Truth is, I'm overweight & I feel horrible. I want to change it, but I feel fatigued from mental stress (I've also owned my own business for 6 years). I really want him to love me regardless, but I don't think that happens in real life. He wants what he wants I guess.


----------



## Ebbie123 (May 12, 2015)

Exactly. But when I try to explain that, he thinks I'm exaggerating & trying to make him look like a villan. 

I honestly think he doesn't like the way I look....just not sure why he ever says he does...


----------



## Brigit (Apr 28, 2015)

Ebbie123 said:


> I have been with my husband for 15 years. We started dating when I was only 17 & he was 19. I'm now 33 & he's 35. But we have only been married 2 years....that's another story.
> Anyway, when we met, I was quite a bit thinner (I've honestly gained nearly 100 lbs since we met when I was 17). We have 1 kid together.
> He tells me all the time how beautiful & sexy I am. & he loves "thick" women .... Then when he feels like he has a bug up his butt, he lashes out at me & tells me how fat I am. He tells me I need to go to the gym, eat better and so forth.
> It's starting to bother me to the point I'm very depressed because one minute he says I'm great & when he's angry, he tells me how horrible I am.
> Truth is, I'm overweight & I feel horrible.
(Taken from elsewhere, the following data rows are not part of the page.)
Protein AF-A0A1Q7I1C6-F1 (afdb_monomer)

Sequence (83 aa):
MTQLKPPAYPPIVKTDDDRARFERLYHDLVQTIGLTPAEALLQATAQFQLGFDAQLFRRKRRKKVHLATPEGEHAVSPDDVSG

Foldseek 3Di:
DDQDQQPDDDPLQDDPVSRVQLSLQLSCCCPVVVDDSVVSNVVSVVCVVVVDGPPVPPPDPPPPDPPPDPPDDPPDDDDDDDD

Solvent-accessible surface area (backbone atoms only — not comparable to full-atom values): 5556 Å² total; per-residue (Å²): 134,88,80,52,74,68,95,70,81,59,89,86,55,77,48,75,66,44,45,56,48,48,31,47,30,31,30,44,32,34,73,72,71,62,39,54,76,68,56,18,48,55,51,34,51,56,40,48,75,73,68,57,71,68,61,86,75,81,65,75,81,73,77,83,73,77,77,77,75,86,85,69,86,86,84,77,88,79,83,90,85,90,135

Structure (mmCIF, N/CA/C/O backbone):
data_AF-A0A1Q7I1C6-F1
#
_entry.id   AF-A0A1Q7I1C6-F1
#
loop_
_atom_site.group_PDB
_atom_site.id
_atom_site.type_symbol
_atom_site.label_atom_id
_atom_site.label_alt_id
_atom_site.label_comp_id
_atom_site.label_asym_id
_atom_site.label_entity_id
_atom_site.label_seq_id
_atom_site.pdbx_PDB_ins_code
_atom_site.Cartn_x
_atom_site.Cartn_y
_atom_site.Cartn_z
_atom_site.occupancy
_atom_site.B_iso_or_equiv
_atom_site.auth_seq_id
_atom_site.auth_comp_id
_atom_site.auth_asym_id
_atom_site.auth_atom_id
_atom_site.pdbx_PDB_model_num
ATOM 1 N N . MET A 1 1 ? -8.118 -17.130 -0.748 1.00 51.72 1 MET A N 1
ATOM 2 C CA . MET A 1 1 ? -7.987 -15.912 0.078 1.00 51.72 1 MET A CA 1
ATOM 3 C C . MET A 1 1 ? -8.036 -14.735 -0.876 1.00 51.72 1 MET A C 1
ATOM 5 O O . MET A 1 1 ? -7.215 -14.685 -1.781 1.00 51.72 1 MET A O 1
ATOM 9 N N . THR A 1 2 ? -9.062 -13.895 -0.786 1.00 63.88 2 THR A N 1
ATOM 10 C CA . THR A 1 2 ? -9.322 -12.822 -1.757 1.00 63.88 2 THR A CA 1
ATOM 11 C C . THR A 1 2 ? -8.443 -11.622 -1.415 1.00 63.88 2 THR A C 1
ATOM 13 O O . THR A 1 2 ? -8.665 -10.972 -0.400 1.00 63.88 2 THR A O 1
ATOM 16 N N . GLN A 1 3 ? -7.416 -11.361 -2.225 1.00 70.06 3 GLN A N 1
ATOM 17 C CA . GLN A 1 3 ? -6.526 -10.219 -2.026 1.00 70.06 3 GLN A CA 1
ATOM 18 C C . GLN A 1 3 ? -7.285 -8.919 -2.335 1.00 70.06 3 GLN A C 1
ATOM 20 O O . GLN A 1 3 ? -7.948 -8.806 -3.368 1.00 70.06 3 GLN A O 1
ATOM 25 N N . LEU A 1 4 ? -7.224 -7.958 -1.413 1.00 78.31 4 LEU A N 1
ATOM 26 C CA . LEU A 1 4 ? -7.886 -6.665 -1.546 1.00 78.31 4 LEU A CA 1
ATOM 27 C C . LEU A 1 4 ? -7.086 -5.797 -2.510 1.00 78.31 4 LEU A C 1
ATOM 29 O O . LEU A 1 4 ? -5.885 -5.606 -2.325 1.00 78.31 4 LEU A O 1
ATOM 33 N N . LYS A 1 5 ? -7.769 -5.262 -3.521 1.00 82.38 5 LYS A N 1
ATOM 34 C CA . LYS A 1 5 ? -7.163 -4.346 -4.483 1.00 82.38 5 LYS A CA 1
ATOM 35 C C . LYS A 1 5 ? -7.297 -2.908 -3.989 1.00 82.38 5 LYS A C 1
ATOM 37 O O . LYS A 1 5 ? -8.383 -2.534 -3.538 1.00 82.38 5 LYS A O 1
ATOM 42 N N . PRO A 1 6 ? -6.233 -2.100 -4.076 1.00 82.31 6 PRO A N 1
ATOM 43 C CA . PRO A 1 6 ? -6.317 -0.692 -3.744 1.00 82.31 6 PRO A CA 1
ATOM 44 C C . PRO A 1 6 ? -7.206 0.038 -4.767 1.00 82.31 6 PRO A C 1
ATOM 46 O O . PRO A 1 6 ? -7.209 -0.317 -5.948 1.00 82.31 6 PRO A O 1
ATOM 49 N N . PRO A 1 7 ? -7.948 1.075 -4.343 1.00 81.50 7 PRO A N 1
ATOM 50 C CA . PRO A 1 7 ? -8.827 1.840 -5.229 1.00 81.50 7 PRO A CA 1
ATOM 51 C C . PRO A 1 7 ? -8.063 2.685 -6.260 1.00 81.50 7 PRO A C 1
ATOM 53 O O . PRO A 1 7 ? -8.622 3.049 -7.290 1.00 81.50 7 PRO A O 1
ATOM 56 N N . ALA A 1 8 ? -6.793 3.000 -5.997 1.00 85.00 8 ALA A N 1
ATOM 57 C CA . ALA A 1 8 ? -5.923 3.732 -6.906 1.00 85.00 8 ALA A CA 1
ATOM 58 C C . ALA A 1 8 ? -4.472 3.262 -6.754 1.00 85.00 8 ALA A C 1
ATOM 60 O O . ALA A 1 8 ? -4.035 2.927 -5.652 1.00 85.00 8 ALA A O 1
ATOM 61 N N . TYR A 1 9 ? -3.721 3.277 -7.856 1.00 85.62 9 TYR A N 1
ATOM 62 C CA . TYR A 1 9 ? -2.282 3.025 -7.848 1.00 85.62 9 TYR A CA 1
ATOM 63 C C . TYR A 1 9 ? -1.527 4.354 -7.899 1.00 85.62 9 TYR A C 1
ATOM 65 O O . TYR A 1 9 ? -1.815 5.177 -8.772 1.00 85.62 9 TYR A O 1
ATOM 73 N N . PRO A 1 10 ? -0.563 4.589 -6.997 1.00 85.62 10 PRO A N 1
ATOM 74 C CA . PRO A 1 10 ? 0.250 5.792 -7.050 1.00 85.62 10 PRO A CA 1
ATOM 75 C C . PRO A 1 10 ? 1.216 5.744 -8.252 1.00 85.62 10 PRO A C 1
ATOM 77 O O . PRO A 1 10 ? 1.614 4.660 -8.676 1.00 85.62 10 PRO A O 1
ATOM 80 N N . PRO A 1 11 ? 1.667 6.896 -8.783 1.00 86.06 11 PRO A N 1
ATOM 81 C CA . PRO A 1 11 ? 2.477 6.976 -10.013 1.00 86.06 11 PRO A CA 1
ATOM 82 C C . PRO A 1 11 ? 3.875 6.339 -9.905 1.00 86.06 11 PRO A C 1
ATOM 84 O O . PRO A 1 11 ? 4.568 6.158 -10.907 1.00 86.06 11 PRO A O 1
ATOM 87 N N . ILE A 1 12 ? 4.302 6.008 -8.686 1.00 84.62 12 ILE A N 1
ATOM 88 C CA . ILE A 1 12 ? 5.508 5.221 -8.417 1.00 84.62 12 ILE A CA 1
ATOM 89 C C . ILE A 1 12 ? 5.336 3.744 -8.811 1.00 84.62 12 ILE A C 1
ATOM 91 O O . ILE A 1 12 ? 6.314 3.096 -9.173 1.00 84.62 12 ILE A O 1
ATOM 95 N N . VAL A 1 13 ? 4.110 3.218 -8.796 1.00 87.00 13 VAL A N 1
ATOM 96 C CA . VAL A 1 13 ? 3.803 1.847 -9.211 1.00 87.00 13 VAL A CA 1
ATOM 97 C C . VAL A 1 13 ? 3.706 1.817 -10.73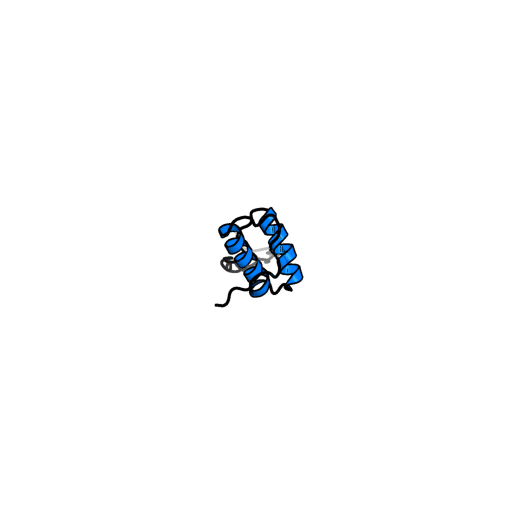5 1.00 87.00 13 VAL A C 1
ATOM 99 O O . VAL A 1 13 ? 2.711 2.259 -11.311 1.00 87.00 13 VAL A O 1
ATOM 102 N N . LYS A 1 14 ? 4.759 1.327 -11.397 1.00 87.00 14 LYS A N 1
ATOM 103 C CA . LYS A 1 14 ? 4.879 1.376 -12.865 1.00 87.00 14 LYS A CA 1
ATOM 104 C C . LYS A 1 14 ? 4.780 0.009 -13.523 1.00 87.00 14 LYS A C 1
ATOM 106 O O . LYS A 1 14 ? 4.232 -0.093 -14.617 1.00 87.00 14 LYS A O 1
ATOM 111 N N . THR A 1 15 ? 5.310 -1.023 -12.877 1.00 90.06 15 THR A N 1
ATOM 112 C CA . THR A 1 15 ? 5.340 -2.384 -13.422 1.00 90.06 15 THR A CA 1
ATOM 113 C C . THR A 1 15 ? 4.239 -3.258 -12.820 1.00 90.06 15 THR A C 1
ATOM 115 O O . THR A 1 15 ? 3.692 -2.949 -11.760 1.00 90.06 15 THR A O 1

I want to change it, but I feel fatigued from mental stress (I've also owned my own business for 6 years). I really want him to love me regardless, but I don't think that happens in real life. He wants what he wants I guess.
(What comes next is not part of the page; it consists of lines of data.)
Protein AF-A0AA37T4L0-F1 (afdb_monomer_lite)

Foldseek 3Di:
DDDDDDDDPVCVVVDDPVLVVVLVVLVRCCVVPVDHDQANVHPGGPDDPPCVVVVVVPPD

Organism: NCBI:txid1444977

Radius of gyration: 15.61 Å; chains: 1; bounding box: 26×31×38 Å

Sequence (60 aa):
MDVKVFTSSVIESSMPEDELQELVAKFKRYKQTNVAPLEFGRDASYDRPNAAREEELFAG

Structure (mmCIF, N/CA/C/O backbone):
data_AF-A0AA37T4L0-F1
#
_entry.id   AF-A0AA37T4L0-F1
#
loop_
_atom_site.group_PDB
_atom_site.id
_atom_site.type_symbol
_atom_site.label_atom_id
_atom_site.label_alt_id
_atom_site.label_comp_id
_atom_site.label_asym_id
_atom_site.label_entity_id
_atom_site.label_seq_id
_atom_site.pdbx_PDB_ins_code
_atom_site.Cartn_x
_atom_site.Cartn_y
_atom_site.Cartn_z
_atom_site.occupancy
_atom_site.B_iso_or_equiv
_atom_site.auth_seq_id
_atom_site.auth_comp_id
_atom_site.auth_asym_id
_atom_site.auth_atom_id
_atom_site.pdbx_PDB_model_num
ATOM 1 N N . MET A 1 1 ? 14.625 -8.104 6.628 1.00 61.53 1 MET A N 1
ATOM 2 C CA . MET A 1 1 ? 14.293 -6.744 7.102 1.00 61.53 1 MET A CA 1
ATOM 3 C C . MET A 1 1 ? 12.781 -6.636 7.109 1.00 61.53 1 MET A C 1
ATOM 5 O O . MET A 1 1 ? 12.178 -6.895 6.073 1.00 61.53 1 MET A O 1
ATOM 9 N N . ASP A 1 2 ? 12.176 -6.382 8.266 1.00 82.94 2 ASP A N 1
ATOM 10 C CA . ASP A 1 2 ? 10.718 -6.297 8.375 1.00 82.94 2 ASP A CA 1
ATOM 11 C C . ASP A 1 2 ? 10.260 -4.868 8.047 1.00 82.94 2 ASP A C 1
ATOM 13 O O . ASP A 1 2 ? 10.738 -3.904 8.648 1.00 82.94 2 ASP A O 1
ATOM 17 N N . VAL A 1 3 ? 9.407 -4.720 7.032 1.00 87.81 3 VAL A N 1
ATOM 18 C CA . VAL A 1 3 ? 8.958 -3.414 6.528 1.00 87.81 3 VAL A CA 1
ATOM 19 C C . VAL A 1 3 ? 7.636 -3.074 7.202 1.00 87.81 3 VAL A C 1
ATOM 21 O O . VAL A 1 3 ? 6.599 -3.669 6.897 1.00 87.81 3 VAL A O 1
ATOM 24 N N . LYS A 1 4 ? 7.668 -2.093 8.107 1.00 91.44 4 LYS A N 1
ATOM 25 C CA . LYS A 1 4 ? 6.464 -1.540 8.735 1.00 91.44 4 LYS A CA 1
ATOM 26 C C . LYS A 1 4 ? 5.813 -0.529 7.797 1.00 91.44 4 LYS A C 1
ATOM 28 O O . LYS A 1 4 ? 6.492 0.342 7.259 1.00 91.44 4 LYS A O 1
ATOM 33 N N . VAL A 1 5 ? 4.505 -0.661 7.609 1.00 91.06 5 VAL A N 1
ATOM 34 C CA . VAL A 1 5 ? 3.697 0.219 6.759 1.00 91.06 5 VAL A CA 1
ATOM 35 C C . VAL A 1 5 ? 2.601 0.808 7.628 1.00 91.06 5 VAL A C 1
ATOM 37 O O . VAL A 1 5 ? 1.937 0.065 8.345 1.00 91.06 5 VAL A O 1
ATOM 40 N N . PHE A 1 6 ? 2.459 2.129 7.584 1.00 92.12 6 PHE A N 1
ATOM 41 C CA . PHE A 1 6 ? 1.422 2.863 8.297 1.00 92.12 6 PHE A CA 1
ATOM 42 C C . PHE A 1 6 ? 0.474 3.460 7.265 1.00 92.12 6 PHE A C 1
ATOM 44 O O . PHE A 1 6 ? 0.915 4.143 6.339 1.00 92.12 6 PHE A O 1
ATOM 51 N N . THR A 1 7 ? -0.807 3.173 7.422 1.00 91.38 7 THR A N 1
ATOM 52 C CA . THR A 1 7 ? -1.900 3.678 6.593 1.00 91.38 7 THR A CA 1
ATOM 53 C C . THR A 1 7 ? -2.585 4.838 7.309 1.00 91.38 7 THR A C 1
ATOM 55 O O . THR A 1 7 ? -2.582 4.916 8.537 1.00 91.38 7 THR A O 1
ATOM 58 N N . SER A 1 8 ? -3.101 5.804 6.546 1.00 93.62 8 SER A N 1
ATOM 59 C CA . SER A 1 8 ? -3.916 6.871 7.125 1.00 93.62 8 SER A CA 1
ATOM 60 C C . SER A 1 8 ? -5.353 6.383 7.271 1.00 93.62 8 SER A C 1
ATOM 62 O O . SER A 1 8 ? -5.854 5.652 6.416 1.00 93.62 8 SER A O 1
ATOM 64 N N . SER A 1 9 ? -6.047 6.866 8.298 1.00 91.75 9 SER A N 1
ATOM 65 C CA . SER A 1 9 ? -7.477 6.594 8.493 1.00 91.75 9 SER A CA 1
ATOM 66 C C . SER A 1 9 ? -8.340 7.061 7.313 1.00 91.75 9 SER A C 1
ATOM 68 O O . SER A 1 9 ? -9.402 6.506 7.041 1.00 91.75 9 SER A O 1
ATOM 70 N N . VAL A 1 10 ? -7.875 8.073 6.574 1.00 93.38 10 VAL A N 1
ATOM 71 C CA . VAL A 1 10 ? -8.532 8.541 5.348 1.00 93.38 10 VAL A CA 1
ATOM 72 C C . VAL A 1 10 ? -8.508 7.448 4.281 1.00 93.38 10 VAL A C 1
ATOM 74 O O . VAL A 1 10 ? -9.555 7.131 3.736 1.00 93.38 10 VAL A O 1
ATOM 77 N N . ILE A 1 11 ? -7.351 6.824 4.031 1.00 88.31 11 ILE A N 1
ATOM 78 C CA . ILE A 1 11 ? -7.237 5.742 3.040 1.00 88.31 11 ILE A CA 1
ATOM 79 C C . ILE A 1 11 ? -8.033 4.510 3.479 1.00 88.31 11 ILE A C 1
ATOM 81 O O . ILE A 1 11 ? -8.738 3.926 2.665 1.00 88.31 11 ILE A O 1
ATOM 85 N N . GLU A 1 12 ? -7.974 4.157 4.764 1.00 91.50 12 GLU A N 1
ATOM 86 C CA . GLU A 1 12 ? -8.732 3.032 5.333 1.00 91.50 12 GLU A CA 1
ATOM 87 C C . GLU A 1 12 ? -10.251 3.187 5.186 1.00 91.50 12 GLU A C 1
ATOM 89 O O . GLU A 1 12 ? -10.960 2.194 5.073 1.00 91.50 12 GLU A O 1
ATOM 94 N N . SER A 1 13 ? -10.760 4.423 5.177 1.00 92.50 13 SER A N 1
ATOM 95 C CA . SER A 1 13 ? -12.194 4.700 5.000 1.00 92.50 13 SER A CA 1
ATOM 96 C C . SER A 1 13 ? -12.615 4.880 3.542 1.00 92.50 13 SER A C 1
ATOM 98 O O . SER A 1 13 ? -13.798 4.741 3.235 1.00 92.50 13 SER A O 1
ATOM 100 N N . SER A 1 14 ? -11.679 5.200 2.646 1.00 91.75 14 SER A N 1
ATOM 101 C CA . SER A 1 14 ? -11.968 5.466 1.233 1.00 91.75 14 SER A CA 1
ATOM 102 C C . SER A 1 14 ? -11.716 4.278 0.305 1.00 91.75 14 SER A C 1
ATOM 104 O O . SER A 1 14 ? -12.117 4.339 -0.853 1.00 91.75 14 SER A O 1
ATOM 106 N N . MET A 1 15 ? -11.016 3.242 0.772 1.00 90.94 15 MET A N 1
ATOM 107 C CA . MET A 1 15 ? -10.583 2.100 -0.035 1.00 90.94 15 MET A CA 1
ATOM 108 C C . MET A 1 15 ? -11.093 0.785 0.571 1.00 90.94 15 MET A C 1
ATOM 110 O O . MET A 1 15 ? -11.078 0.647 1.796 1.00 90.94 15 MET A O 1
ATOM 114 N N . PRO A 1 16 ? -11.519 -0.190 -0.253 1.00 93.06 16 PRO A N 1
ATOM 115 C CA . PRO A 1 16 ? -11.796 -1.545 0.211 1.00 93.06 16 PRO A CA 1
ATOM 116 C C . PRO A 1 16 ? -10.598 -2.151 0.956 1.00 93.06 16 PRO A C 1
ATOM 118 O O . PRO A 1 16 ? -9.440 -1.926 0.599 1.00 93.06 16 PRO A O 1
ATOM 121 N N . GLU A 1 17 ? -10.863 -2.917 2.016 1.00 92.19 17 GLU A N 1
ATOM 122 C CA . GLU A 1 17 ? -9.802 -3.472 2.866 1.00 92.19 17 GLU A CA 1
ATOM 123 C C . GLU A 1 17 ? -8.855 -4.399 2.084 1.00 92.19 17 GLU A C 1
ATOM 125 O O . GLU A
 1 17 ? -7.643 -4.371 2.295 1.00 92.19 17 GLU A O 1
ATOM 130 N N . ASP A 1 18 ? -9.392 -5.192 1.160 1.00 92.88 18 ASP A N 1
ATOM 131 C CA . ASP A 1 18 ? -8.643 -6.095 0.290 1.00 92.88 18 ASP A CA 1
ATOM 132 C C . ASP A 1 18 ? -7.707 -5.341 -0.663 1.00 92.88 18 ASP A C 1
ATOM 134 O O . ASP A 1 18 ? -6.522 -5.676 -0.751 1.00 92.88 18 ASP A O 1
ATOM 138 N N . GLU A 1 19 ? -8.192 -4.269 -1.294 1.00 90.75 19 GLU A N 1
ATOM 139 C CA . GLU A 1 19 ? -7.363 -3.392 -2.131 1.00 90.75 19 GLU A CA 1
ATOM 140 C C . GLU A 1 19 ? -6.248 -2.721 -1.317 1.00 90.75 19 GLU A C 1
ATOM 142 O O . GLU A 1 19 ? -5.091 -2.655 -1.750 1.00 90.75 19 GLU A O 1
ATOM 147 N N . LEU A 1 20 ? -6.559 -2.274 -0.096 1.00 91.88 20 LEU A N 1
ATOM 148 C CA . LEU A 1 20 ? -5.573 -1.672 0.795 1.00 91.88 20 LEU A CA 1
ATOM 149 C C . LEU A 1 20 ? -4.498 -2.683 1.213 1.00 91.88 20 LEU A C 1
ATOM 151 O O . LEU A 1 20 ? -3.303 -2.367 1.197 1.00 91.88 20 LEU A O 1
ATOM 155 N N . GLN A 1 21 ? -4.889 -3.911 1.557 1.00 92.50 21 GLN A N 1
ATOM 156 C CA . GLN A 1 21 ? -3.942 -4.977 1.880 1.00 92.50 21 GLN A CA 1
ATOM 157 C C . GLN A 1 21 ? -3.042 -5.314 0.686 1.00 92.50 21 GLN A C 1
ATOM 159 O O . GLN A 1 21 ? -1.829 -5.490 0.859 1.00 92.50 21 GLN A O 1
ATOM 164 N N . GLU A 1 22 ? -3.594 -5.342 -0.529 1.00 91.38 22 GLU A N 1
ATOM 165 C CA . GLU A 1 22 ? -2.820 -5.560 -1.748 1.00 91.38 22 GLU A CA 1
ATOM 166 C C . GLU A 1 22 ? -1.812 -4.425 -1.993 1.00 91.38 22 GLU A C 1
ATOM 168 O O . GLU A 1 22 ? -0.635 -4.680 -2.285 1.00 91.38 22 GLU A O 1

100 pounds is a lot of weight. How did you gain so much?


----------



## jld (Dec 1, 2013)

I think losing the hundred would make you feel better, no matter what. I recommend low fat vegan.

Hon, it is pretty normal for a woman to look to her man for reassurance. I certainly do. A good man will steady you when you are feeling insecure.

Your man does not have the emotional stability to do this. I would make plans to dissolve the relationship if I were you. One of your deepest emotional needs is not being met. You are young, economically independent, and can (relatively) easily start over.


----------



## Kristisha (Apr 29, 2013)

Ebbie123 said:


> I have been with my husband for 15 years. We started dating when I was only 17 & he was 19. I'm now 33 & he's 35. But we have only been married 2 years....that's another story.
> Anyway, when we met, I was quite a bit thinner (I've honestly gained nearly 100 lbs since we met when I was 17). We have 1 kid together.
> He tells me all the time how beautiful & sexy I am. & he loves "thick" women .... Then when he feels like he has a bug up his butt, he lashes out at me & tells me how fat I am. He tells me I need to go to the gym, eat better and so forth.
> It's starting to bother me to the point I'm very depressed because one minute he says I'm great & when he's angry, he tells me how horrible I am.
> Truth is, I'm overweight & I feel horrible. I want to change it, but I feel fatigued from mental stress (I've also owned my own business for 6 years). I really want him to love me regardless, but I don't think that happens in real life. He wants what he wants I guess.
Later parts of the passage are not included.